I don't think many (me included) take BAE's concept very seriously. The first thing I can see wrong with it is how on earth do you get it alongside with those two great back overhanging flight decks?

Ah, it is all part of their plan as you then pay them a fortune for specially re-designed docks!
 

Seaweed

War Hero
Book Reviewer
Those 200 staff bods and all their IT - why do we want them to be afloat, in cramped accommodation (both living and working), in a future where there is constant communication with head office?

I mentioned UAVs on this or an associated thread a while back. The same consideration applies to them as to manned vehicles, the desirability of a launch platform not requiring the cooperation of another country. Clearly they need their whack of maintainers, armourers etc - only the aircrew disappear which is HIGHLY desirable because of the POLITICAL consequences of their capture & being held to ransom. Not much fun for them, either.
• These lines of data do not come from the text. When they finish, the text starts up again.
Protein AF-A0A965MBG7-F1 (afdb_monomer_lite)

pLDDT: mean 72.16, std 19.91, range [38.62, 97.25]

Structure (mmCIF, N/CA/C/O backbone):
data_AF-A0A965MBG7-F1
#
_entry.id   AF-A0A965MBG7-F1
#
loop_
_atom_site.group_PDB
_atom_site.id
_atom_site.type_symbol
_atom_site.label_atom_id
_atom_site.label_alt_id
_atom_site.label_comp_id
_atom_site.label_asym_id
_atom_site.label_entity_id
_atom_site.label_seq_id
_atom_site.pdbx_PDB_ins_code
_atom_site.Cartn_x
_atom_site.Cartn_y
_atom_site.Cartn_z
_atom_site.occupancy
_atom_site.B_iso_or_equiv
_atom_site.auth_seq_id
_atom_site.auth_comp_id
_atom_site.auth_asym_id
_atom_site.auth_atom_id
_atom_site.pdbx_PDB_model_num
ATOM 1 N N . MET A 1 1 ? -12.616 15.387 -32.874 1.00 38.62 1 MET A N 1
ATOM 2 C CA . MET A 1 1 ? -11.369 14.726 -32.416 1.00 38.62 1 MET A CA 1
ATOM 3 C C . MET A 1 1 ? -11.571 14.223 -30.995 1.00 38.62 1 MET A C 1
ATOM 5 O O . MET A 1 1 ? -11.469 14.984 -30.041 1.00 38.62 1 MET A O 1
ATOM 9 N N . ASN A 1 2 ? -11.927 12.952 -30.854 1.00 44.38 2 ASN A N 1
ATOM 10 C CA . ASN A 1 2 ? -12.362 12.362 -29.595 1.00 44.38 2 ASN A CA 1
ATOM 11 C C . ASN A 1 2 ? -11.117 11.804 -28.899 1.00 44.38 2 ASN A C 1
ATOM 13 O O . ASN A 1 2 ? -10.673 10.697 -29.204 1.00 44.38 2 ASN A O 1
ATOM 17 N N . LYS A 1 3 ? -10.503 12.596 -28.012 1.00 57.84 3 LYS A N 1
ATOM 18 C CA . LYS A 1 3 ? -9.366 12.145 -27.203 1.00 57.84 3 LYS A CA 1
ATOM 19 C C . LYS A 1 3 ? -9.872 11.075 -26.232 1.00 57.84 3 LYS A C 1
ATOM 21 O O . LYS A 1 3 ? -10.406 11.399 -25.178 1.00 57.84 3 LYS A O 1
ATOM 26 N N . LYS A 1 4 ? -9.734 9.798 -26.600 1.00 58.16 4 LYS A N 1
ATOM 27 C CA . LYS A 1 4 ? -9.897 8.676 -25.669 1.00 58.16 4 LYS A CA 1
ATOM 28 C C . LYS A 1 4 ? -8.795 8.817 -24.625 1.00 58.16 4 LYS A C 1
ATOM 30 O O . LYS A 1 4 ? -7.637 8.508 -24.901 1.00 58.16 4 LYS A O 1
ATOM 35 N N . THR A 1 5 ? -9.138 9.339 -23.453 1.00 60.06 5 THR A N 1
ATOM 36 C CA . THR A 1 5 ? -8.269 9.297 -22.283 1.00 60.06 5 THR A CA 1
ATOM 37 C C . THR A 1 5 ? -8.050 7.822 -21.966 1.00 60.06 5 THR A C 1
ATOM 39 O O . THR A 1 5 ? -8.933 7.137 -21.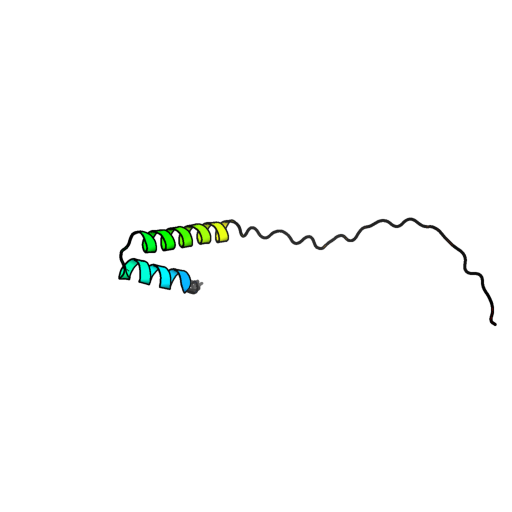455 1.00 60.06 5 THR A O 1
ATOM 42 N N . LYS A 1 6 ? -6.892 7.284 -22.372 1.00 60.50 6 LYS A N 1
ATOM 43 C CA . LYS A 1 6 ? -6.430 5.973 -21.913 1.00 60.50 6 LYS A CA 1
ATOM 44 C C . LYS A 1 6 ? -6.447 6.049 -20.392 1.00 60.50 6 LYS A C 1
ATOM 46 O O . LYS A 1 6 ? -5.621 6.753 -19.812 1.00 60.50 6 LYS A O 1
ATOM 51 N N . LYS A 1 7 ? -7.425 5.394 -19.762 1.00 58.91 7 LYS A N 1
ATOM 52 C CA . LYS A 1 7 ? -7.414 5.166 -18.320 1.00 58.91 7 LYS A CA 1
ATOM 53 C C . LYS A 1 7 ? -6.085 4.470 -18.051 1.00 58.91 7 LYS A C 1
ATOM 55 O O . LYS A 1 7 ? -5.860 3.380 -18.577 1.00 58.91 7 LYS A O 1
ATOM 60 N N . LYS A 1 8 ? -5.163 5.160 -17.375 1.00 66.12 8 LYS A N 1
ATOM 61 C CA . LYS A 1 8 ? -3.920 4.537 -16.921 1.00 66.12 8 LYS A CA 1
ATOM 62 C C . LYS A 1 8 ? -4.348 3.303 -16.128 1.00 66.12 8 LYS A C 1
ATOM 64 O O . LYS A 1 8 ? -5.272 3.413 -15.322 1.00 66.12 8 LYS A O 1
ATOM 69 N N . ALA A 1 9 ? -3.768 2.146 -16.441 1.00 70.75 9 ALA A N 1
ATOM 70 C CA . ALA A 1 9 ? -4.019 0.936 -15.667 1.00 70.75 9 ALA A CA 1
ATOM 71 C C . ALA A 1 9 ? -3.793 1.277 -14.187 1.00 70.75 9 ALA A C 1
ATOM 73 O O . ALA A 1 9 ? -2.815 1.970 -13.879 1.00 70.75 9 ALA A O 1
ATOM 74 N N . SER A 1 10 ? -4.738 0.905 -13.314 1.00 77.06 10 SER A N 1
ATOM 75 C CA . SER A 1 10 ? -4.551 1.145 -11.884 1.00 77.06 10 SER A CA 1
ATOM 76 C C . SER A 1 10 ? -3.339 0.349 -11.417 1.00 77.06 10 SER A C 1
ATOM 78 O O . SER A 1 10 ? -2.984 -0.675 -12.006 1.00 77.06 10 SER A O 1
ATOM 80 N N . ASP A 1 11 ? -2.638 0.902 -10.439 1.00 89.00 11 ASP A N 1
ATOM 81 C CA . ASP A 1 11 ? -1.449 0.274 -9.894 1.00 89.00 11 ASP A CA 1
ATOM 82 C C . ASP A 1 11 ? -1.896 -0.657 -8.767 1.00 89.00 11 ASP A C 1
ATOM 84 O O . ASP A 1 11 ? -2.333 -0.158 -7.727 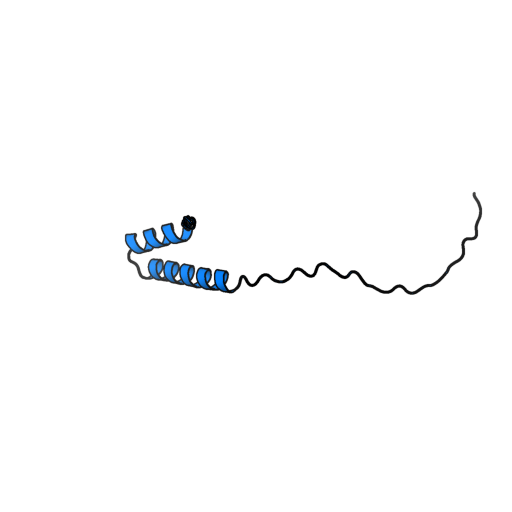1.00 89.00 11 ASP A O 1
ATOM 88 N N . PRO A 1 12 ? -1.821 -1.984 -8.965 1.00 92.94 12 PRO A N 1
ATOM 89 C CA . PRO A 1 12 ? -2.355 -2.937 -8.003 1.00 92.94 12 PRO A CA 1
ATOM 90 C C . PRO A 1 12 ? -1.650 -2.844 -6.645 1.00 92.94 12 PRO A C 1
ATOM 92 O O . PRO A 1 12 ? -2.278 -3.116 -5.626 1.00 92.94 12 PRO A O 1
ATOM 95 N N . VAL A 1 13 ? -0.378 -2.426 -6.613 1.00 93.06 13 VAL A N 1
ATOM 96 C CA . VAL A 1 13 ? 0.372 -2.263 -5.361 1.00 93.06 13 VAL A CA 1
ATOM 97 C C . VAL A 1 13 ? -0.110 -1.019 -4.622 1.00 93.06 13 VAL A C 1
ATOM 99 O O . VAL A 1 13 ? -0.403 -1.093 -3.431 1.00 93.06 13 VAL A O 1
ATOM 102 N N . ALA A 1 14 ? -0.278 0.103 -5.328 1.00 92.88 14 ALA A N 1
ATOM 103 C CA . ALA A 1 14 ? -0.854 1.310 -4.734 1.00 92.88 14 ALA A CA 1
ATOM 104 C C . ALA A 1 14 ? -2.283 1.073 -4.217 1.00 92.88 14 ALA A C 1
ATOM 106 O O . ALA A 1 14 ? -2.645 1.574 -3.155 1.00 92.88 14 ALA A O 1
ATOM 107 N N . ASP A 1 15 ? -3.095 0.310 -4.953 1.00 94.50 15 ASP A N 1
ATOM 108 C CA . ASP A 1 15 ? -4.474 0.006 -4.564 1.00 94.50 15 ASP A CA 1
ATOM 109 C C . ASP A 1 15 ? -4.523 -0.872 -3.300 1.00 94.50 15 ASP A C 1
ATOM 111 O O . ASP A 1 15 ? -5.319 -0.598 -2.400 1.00 94.50 15 ASP A O 1
ATOM 115 N N . GLN A 1 16 ? -3.637 -1.867 -3.181 1.00 96.12 16 GLN A N 1
ATOM 116 C CA . GLN A 1 16 ? -3.513 -2.675 -1.965 1.00 96.12 16 GLN A CA 1
ATOM 117 C C . GLN A 1 16 ? -3.047 -1.837 -0.767 1.00 96.12 16 GLN A C 1
ATOM 119 O O . GLN A 1 16 ? -3.659 -1.905 0.295 1.00 96.12 16 GLN A O 1
ATOM 124 N N . LEU A 1 17 ? -2.019 -0.999 -0.934 1.00 95.81 17 LEU A N 1
ATOM 125 C CA . LEU A 1 17 ? -1.518 -0.140 0.145 1.00 95.81 17 LEU A CA 1
ATOM 126 C C . LEU A 1 17 ? -2.570 0.872 0.619 1.00 95.81 17 LEU A C 1
ATOM 128 O O . LEU A 1 17 ? -2.675 1.147 1.812 1.00 95.81 17 LEU A O 1
ATOM 132 N N . ARG A 1 18 ? -3.396 1.397 -0.295 1.00 96.12 18 ARG A N 1
ATOM 133 C CA . ARG A 1 18 ? -4.540 2.252 0.064 1.00 96.12 18 ARG A CA 1
ATOM 134 C C . ARG A 1 18 ? -5.594 1.499 0.853 1.00 96.12 18 ARG A C 1
ATOM 136 O O . ARG A 1 18 ? -6.112 2.048 1.821 1.00 96.12 18 ARG A O 1
ATOM 143 N N . PHE A 1 19 ? -5.903 0.269 0.452 1.00 96.50 19 PHE A N 1
ATOM 144 C CA . PHE A 1 19 ? -6.817 -0.578 1.207 1.00 96.50 19 PHE A CA 1
ATOM 145 C C . PHE A 1 19 ? -6.2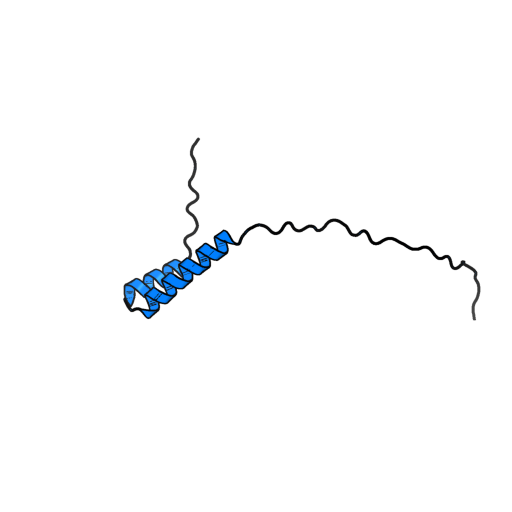84 -0.836 2.620 1.00 96.50 19 PHE A C 1
ATOM 147 O O . PHE A 1 19 ? -7.018 -0.636 3.581 1.00 96.50 19 PHE A O 1
ATOM 154 N N . GLU A 1 20 ? -5.011 -1.214 2.760 1.00 96.50 20 GLU A N 1
ATOM 155 C CA . GLU A 1 20 ? -4.386 -1.482 4.061 1.00 96.50 20 GLU A CA 1
ATOM 156 C C . GLU A 1 20 ? -4.368 -0.231 4.950 1.00 96.50 20 GLU A C 1
ATOM 158 O O . GLU A 1 20 ? -4.806 -0.296 6.098 1.00 96.50 20 GLU A O 1
ATOM 163 N N . ALA A 1 21 ? -3.979 0.928 4.411 1.00 96.56 21 ALA A N 1
ATOM 164 C CA . ALA A 1 21 ? -4.000 2.192 5.146 1.00 96.56 21 ALA A CA 1
ATOM 165 C C . ALA A 1 21 ? -5.415 2.583 5.609 1.00 96.56 21 ALA A C 1
ATOM 167 O O . ALA A 1 21 ? -5.591 3.046 6.731 1.00 96.56 21 ALA A O 1
ATOM 168 N N . GLN A 1 22 ? -6.438 2.357 4.779 1.00 96.06 22 GLN A N 1
ATOM 169 C CA . GLN A 1 22 ? -7.833 2.624 5.146 1.00 96.06 22 GLN A CA 1
ATOM 170 C C . GLN A 1 22 ? -8.402 1.606 6.139 1.00 96.06 22 GLN A C 1
ATOM 172 O O . GLN A 1 22 ? -9.242 1.967 6.961 1.00 96.06 22 GLN A O 1
ATOM 177 N N . PHE A 1 23 ? -7.990 0.342 6.044 1.00 97.25 23 PHE A N 1
ATOM 178 C CA . PHE A 1 23 ? -8.512 -0.740 6.872 1.00 97.25 23 PHE A CA 1
ATOM 179 C C . PHE A 1 23 ? -7.885 -0.748 8.269 1.00 97.25 23 PHE A C 1
ATOM 181 O O . PHE A 1 23 ? -8.606 -0.879 9.256 1.00 97.25 23 PHE A O 1
ATOM 188 N N . TYR A 1 24 ? -6.561 -0.591 8.357 1.00 95.50 24 TYR A N 1
ATOM 189 C CA . TYR A 1 24 ? -5.839 -0.594 9.630 1.00 95.50 24 TYR A CA 1
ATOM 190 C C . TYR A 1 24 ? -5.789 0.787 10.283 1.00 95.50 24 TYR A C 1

I would imagine the UAV once launched would be controlled from shore, somewhere else.
 

Not_a_boffin

War Hero
Once they worked out it was a non-runner for aircraft, they (BAE) were trying to market that as some sort of RAS system, able to transfer 20 foot boxes betwen ships in sea state lumpy some years ago. Oh how we laughed......
 

stumpy

War Hero
Seaweed said:
Those 200 staff bods and all their IT - why do we want them to be afloat, in cramped accommodation (both living and working), in a future where there is constant communication with head office?

I mentioned UAVs on this or an associated thread a while back. The same consideration applies to them as to manned vehicles, the desirability of a launch platform not requiring the cooperation of another country. Clearly they need their whack of maintainers, armourers etc - only the aircrew disappear which is HIGHLY desirable because of the POLITICAL consequences of their capture & being held to ransom. Not much fun for them, either. I would imagine the UAV once launched would be controlled from shore, somewhere else.
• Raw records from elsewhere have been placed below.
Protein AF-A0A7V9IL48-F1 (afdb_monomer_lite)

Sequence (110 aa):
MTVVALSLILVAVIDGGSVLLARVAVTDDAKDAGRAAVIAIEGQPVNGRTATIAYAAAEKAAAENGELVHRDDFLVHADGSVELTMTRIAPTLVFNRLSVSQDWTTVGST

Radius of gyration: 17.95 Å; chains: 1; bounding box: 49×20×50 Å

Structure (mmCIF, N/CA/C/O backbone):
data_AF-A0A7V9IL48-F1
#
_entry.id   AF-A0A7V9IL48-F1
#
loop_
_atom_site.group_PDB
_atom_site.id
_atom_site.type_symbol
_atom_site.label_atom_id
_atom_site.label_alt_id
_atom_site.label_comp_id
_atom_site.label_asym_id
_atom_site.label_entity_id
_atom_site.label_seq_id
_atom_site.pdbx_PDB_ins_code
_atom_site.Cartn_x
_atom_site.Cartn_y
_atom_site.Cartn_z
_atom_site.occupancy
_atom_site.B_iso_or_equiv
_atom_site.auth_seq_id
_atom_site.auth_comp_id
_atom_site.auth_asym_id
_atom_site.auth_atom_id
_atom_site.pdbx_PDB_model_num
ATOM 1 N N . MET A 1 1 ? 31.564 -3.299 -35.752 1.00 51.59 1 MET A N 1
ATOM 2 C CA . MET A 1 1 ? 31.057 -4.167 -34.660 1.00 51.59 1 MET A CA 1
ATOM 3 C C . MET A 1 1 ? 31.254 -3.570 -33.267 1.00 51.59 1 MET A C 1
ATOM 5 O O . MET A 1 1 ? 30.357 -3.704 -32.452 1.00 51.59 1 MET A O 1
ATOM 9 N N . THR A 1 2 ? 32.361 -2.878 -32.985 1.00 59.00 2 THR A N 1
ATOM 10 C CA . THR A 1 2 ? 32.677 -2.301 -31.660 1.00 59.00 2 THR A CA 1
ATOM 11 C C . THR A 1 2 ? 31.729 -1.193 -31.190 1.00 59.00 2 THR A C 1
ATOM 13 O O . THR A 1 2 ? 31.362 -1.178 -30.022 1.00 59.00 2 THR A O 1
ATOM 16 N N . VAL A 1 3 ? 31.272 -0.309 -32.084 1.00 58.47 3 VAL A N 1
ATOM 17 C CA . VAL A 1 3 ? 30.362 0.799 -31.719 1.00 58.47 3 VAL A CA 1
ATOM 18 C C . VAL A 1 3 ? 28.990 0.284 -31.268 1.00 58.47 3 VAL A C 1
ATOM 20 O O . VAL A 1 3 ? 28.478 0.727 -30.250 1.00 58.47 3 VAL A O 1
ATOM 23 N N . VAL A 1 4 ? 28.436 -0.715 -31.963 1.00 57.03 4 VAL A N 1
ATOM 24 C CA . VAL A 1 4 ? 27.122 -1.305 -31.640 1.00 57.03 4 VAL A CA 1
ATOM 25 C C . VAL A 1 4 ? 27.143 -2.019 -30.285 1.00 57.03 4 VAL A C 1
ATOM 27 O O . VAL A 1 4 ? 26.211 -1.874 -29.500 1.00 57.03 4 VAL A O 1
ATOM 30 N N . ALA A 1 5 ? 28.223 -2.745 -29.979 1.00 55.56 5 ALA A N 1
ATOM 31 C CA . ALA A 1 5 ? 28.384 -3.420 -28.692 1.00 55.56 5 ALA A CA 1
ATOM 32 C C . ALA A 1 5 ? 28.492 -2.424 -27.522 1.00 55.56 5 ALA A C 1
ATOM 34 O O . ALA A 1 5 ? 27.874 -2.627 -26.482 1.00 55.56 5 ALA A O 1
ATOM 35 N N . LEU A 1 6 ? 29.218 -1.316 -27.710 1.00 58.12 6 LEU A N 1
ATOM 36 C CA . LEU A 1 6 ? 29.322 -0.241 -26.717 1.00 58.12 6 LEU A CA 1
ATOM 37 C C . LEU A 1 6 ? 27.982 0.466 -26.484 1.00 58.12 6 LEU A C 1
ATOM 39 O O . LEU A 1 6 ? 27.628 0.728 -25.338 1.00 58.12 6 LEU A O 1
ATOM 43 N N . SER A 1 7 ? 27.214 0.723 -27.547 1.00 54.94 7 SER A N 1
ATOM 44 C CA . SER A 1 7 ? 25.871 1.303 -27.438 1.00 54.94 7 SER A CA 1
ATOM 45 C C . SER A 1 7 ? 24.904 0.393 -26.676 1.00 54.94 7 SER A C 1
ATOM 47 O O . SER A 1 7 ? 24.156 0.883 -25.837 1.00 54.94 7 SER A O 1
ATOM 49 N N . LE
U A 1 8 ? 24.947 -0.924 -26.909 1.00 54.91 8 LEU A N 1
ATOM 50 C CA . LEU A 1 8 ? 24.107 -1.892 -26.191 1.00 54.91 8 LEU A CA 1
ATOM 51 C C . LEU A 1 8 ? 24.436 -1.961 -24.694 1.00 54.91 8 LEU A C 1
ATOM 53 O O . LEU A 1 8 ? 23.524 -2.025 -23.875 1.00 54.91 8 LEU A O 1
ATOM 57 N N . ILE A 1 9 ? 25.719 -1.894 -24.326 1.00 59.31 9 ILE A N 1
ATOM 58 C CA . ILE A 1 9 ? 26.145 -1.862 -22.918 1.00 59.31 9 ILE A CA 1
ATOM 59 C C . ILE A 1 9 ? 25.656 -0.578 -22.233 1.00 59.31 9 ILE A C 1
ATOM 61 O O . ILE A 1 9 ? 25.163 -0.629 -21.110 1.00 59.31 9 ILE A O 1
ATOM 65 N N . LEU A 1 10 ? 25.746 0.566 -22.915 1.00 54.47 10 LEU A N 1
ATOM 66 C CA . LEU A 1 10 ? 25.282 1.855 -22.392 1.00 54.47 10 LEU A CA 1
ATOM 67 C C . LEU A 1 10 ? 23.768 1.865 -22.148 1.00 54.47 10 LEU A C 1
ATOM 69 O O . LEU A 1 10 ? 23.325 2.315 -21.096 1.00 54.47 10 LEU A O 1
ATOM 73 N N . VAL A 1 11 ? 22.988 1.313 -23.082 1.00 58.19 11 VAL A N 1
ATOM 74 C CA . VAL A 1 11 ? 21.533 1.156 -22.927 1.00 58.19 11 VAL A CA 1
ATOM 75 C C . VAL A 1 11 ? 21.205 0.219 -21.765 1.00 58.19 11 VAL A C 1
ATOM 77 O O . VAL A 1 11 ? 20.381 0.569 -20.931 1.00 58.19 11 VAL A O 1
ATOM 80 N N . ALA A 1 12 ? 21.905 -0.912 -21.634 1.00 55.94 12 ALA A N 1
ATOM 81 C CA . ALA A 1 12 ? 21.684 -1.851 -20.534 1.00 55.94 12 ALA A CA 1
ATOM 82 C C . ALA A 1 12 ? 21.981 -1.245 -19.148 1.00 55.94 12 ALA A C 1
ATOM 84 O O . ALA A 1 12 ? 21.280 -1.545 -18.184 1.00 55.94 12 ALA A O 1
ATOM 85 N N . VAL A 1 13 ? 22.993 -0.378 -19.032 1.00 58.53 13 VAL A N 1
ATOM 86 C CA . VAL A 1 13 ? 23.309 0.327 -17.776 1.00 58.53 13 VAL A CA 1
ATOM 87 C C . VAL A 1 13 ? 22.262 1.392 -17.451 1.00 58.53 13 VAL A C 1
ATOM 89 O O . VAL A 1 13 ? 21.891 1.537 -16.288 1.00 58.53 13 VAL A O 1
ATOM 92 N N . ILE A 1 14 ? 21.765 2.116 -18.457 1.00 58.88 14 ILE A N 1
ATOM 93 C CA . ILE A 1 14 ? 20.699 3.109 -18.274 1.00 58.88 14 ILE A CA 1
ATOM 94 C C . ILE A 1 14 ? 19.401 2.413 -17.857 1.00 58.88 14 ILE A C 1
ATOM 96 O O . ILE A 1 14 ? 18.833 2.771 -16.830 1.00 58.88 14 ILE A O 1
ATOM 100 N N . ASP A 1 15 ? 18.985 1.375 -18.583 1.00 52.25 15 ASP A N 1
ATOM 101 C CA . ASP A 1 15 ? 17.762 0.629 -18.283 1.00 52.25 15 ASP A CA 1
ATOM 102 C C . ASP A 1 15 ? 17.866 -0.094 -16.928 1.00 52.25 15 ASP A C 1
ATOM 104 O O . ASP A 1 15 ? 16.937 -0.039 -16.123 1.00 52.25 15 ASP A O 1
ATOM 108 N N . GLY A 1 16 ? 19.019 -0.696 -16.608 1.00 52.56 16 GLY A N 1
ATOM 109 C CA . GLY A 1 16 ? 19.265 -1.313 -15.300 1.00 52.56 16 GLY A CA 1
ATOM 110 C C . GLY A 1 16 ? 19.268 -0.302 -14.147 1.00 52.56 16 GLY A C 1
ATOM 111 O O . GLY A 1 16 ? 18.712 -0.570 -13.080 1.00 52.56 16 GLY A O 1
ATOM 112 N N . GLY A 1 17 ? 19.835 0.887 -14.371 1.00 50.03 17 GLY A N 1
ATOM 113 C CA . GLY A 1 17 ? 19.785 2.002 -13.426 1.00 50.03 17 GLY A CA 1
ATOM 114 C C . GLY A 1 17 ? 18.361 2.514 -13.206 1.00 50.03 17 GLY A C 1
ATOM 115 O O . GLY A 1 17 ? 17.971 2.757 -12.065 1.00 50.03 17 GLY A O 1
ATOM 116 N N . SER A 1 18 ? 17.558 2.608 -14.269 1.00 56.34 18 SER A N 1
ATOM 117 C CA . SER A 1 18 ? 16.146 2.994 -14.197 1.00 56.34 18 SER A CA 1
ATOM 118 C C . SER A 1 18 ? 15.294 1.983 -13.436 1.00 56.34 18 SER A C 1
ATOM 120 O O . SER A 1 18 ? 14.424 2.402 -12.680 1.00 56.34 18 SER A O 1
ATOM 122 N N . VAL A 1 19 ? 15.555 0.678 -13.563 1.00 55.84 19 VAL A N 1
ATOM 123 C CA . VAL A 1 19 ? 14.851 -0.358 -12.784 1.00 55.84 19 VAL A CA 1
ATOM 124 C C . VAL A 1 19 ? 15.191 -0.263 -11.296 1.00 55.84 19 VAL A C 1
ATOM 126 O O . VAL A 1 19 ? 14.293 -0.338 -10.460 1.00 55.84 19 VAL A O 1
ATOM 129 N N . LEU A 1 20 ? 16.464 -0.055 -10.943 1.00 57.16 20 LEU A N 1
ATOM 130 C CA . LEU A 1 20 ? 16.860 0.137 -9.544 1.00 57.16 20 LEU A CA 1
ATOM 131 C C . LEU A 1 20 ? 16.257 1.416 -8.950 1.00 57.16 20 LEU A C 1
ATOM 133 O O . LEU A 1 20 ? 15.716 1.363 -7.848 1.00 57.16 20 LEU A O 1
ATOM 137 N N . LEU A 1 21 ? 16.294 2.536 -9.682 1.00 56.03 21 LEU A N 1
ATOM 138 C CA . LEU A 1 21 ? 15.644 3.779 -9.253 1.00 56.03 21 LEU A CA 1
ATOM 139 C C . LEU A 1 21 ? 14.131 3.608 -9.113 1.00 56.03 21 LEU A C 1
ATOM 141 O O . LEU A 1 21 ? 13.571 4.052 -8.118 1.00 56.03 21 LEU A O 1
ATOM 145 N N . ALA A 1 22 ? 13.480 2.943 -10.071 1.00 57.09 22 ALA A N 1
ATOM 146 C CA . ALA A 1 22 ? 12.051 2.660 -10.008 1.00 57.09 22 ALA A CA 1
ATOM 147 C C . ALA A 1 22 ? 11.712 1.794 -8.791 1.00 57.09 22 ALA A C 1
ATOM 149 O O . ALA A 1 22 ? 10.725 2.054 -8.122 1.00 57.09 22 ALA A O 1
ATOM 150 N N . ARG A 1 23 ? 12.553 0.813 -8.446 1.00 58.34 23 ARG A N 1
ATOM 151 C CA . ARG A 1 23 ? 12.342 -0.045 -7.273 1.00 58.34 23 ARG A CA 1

Not having the aircrew onboard will make some of the ship's company happy as well!!

In reality I still expect the future (and they are a way off) to be controlled from the ship, as you are minimising the communications distance, the more links the more danger of things going wrong.
 

Karma

War Hero
stumpy said:
In reality I still expect the future (and they are a way off) to be controlled from the ship, as you are minimising the communications distance, the more links the more danger of things going wrong.

Personally I see it as the other way round, the platform just becomes storge and maintenance space and the missions are operated from elsewhere, like Las Vegas for example ;) Not sure what the RAF Sqn number is that's based over there, but it's now established on a permanent basis.

Flying the aircraft from a fixed location somewhere is much less technically risky than flying them from the ship. More comms redundancy is available for a start plus your missions are operated from well out of harms way, it reduces your logistic footprint and it reduces the need for all the mission planning to be supported onboard, which is a hugely comms intensive activity nowadays what with huge data requirements and a desire for 24/7 video-conferencing.